WORK TO COMPLETE —
From the line below that contains "ATOM 44 N N" to the line that contains "ATOM 80 N N", repeat every line exactly, both ends included, and nothing else.

(Data excerpts)

______

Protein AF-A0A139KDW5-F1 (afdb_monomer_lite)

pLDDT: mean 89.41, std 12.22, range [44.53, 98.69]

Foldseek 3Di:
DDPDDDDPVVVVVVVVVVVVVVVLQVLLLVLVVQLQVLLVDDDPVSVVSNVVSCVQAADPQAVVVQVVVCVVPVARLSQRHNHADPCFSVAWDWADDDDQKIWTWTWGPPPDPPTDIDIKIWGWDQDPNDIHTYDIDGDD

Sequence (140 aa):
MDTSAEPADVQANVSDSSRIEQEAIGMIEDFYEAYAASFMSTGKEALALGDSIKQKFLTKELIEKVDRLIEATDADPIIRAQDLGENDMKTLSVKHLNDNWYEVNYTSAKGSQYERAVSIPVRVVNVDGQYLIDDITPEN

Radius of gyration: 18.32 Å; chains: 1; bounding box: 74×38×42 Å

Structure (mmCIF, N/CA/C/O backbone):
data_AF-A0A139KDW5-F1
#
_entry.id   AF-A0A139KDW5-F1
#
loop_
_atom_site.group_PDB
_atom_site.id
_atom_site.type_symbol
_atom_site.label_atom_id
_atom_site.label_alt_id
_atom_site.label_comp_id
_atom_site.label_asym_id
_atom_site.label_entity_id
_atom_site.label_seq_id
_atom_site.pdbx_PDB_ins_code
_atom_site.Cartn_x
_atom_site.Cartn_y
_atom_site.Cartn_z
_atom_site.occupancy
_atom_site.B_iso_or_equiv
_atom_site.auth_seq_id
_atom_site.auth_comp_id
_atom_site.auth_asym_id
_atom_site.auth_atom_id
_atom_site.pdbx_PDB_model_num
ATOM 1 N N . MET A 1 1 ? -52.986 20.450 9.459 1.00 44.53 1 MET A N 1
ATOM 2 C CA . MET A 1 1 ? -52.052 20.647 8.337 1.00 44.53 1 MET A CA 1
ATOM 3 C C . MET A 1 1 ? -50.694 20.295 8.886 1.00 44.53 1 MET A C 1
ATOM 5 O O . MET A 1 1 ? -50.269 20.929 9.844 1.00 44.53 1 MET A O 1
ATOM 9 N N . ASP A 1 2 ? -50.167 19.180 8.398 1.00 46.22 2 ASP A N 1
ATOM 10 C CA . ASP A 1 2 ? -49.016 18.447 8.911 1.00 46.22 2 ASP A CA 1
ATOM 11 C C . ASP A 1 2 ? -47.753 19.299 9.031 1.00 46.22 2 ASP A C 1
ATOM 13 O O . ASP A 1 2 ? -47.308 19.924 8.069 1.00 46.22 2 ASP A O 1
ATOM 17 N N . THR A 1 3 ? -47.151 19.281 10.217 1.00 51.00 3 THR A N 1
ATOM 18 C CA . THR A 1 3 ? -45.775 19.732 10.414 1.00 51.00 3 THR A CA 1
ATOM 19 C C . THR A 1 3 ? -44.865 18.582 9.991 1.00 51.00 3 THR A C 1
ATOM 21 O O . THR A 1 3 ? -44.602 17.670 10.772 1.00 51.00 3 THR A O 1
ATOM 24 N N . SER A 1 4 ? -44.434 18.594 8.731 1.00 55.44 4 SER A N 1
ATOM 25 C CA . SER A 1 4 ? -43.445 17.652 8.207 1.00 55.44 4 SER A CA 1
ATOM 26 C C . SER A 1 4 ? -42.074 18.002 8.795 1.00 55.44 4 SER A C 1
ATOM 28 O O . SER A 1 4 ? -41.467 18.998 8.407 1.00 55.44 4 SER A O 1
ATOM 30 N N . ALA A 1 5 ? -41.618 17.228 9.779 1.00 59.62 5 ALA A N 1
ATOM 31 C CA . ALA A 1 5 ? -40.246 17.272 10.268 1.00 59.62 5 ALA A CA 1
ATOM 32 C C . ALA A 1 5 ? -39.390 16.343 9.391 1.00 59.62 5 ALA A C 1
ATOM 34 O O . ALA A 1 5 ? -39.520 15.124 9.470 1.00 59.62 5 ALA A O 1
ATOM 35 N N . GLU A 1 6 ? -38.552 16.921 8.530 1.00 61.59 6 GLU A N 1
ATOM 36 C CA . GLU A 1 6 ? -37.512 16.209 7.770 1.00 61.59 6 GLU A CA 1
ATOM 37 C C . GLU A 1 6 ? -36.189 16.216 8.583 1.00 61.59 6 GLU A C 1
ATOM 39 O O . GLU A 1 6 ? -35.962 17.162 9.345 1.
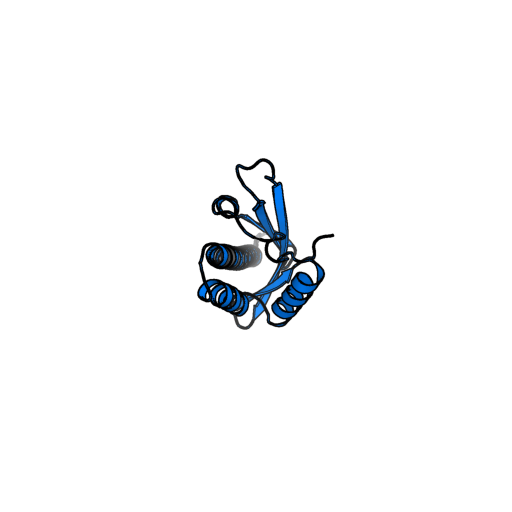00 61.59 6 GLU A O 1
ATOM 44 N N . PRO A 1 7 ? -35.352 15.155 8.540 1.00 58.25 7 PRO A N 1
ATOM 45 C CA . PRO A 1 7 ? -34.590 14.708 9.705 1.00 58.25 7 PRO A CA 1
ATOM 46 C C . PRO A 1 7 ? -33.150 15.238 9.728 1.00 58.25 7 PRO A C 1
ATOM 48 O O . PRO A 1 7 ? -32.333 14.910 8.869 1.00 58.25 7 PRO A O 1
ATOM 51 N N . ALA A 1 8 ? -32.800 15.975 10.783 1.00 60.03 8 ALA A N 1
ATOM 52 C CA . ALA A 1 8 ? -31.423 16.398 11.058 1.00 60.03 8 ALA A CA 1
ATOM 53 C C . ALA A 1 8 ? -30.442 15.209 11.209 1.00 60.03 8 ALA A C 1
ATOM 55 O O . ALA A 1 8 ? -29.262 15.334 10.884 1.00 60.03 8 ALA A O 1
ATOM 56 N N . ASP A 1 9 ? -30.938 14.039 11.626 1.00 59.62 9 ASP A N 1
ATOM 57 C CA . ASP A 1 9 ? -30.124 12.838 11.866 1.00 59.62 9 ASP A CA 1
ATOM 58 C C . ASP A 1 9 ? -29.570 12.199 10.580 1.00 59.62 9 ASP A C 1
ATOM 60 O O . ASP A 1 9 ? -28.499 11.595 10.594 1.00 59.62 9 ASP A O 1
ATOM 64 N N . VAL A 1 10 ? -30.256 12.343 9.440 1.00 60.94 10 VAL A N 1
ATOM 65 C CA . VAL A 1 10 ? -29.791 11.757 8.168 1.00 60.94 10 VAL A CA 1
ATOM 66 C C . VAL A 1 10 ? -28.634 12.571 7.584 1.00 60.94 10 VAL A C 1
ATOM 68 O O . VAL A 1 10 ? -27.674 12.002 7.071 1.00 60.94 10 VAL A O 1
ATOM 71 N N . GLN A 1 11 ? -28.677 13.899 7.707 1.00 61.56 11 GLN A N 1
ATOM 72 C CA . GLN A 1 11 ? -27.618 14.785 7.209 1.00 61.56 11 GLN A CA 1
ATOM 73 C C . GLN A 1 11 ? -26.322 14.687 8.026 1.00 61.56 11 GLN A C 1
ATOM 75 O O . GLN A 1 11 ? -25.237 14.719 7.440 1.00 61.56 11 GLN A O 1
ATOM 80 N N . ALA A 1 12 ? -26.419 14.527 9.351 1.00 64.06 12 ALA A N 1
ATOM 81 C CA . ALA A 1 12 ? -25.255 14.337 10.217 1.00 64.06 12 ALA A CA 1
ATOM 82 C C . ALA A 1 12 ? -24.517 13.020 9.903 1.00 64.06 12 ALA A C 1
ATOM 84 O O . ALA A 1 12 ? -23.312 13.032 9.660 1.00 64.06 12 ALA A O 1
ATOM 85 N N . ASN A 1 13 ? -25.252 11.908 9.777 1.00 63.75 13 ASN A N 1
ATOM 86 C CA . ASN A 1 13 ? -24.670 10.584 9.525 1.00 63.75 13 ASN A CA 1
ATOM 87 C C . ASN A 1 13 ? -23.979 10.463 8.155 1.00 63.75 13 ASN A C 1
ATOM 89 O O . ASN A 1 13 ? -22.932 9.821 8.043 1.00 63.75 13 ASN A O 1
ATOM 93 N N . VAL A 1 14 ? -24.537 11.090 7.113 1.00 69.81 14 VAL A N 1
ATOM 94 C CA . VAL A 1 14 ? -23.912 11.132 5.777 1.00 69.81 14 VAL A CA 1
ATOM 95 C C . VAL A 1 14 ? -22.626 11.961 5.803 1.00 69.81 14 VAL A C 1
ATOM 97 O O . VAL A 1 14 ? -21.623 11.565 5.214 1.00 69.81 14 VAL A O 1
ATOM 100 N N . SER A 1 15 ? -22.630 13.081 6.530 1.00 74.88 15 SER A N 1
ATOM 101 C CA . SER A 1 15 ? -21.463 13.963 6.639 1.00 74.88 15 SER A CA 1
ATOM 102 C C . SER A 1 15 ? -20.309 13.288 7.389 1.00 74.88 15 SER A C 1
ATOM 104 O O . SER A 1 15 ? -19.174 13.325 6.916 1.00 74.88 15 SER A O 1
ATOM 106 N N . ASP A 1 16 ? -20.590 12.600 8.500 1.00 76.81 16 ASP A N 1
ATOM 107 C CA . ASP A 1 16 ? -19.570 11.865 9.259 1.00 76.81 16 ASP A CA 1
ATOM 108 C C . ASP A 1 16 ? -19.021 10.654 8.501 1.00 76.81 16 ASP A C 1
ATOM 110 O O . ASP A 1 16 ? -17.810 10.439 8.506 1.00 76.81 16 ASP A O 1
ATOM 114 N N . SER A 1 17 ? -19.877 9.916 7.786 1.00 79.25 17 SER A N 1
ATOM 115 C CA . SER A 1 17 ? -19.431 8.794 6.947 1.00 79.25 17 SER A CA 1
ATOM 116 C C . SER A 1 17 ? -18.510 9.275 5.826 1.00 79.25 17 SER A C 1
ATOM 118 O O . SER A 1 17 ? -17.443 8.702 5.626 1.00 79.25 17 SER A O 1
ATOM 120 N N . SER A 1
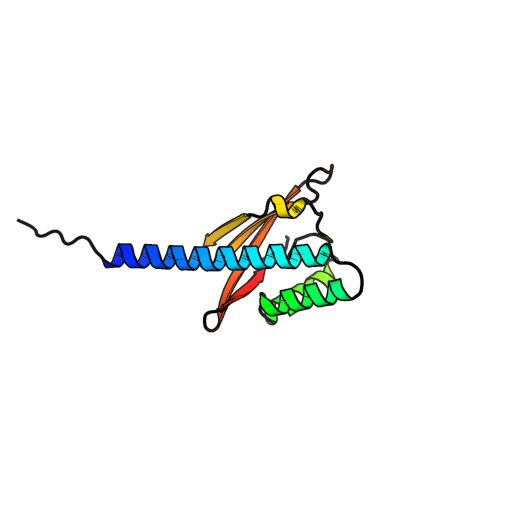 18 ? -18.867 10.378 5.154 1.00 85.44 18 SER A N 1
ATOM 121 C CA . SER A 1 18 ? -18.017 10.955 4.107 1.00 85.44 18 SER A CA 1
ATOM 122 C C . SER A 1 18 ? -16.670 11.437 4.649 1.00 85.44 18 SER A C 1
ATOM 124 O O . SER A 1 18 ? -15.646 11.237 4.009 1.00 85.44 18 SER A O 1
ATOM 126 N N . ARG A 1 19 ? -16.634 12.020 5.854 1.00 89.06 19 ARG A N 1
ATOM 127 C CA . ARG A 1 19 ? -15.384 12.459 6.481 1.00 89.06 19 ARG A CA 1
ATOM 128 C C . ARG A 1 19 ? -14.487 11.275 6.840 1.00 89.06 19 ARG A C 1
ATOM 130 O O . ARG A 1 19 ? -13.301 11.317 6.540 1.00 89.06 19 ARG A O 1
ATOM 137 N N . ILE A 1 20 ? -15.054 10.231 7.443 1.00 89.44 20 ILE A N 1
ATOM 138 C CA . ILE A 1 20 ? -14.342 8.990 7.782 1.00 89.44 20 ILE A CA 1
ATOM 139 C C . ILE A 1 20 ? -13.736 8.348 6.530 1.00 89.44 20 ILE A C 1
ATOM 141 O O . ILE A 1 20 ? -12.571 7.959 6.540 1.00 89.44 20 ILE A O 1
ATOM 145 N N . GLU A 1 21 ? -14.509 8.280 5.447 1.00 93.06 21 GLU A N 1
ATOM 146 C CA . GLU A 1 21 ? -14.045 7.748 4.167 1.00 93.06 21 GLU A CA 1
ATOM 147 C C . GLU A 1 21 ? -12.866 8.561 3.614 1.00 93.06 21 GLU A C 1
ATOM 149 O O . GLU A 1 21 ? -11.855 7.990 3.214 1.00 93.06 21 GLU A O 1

______

RESPONSE TO THIS TASK —
ATOM 44 N N . PRO A 1 7 ? -35.352 15.155 8.540 1.00 58.25 7 PRO A N 1
ATOM 45 C CA . PRO A 1 7 ? -34.590 14.708 9.705 1.00 58.25 7 PRO A CA 1
ATOM 46 C C . PRO A 1 7 ? -33.150 15.238 9.728 1.00 58.25 7 PRO A C 1
ATOM 48 O O . PRO A 1 7 ? -32.333 14.910 8.869 1.00 58.25 7 PRO A O 1
ATOM 51 N N . ALA A 1 8 ? -32.800 15.975 10.783 1.00 60.03 8 ALA A N 1
ATOM 52 C CA . ALA A 1 8 ? -31.423 16.398 11.058 1.00 60.03 8 ALA A CA 1
ATOM 53 C C . ALA A 1 8 ? -30.442 15.209 11.209 1.00 60.03 8 ALA A C 1
ATOM 55 O O . ALA A 1 8 ? -29.262 15.334 10.884 1.00 60.03 8 ALA A O 1
ATOM 56 N N . ASP A 1 9 ? -30.938 14.039 11.626 1.00 59.62 9 ASP A N 1
ATOM 57 C CA . ASP A 1 9 ? -30.124 12.838 11.866 1.00 59.62 9 ASP A CA 1
ATOM 58 C C . ASP A 1 9 ? -29.570 12.199 10.580 1.00 59.62 9 ASP A C 1
ATOM 60 O O . ASP A 1 9 ? -28.499 11.595 10.594 1.00 59.62 9 ASP A O 1
ATOM 64 N N . VAL A 1 10 ? -30.256 12.343 9.440 1.00 60.94 10 VAL A N 1
ATOM 65 C CA . VAL A 1 10 ? -29.791 11.757 8.168 1.00 60.94 10 VAL A CA 1
ATOM 66 C C . VAL A 1 10 ? -28.634 12.571 7.584 1.00 60.94 10 VAL A C 1
ATOM 68 O O . VAL A 1 10 ? -27.674 12.002 7.071 1.00 60.94 10 VAL A O 1
ATOM 71 N N . GLN A 1 11 ? -28.677 13.899 7.707 1.00 61.56 11 GLN A N 1
ATOM 72 C CA . GLN A 1 11 ? -27.618 14.785 7.209 1.00 61.56 11 GLN A CA 1
ATOM 73 C C . GLN A 1 11 ? -26.322 14.687 8.026 1.00 61.56 11 GLN A C 1
ATOM 75 O O . GLN A 1 11 ? -25.237 14.719 7.440 1.00 61.56 11 GLN A O 1
ATOM 80 N N . ALA A 1 12 ? -26.419 14.527 9.351 1.00 64.06 12 ALA A N 1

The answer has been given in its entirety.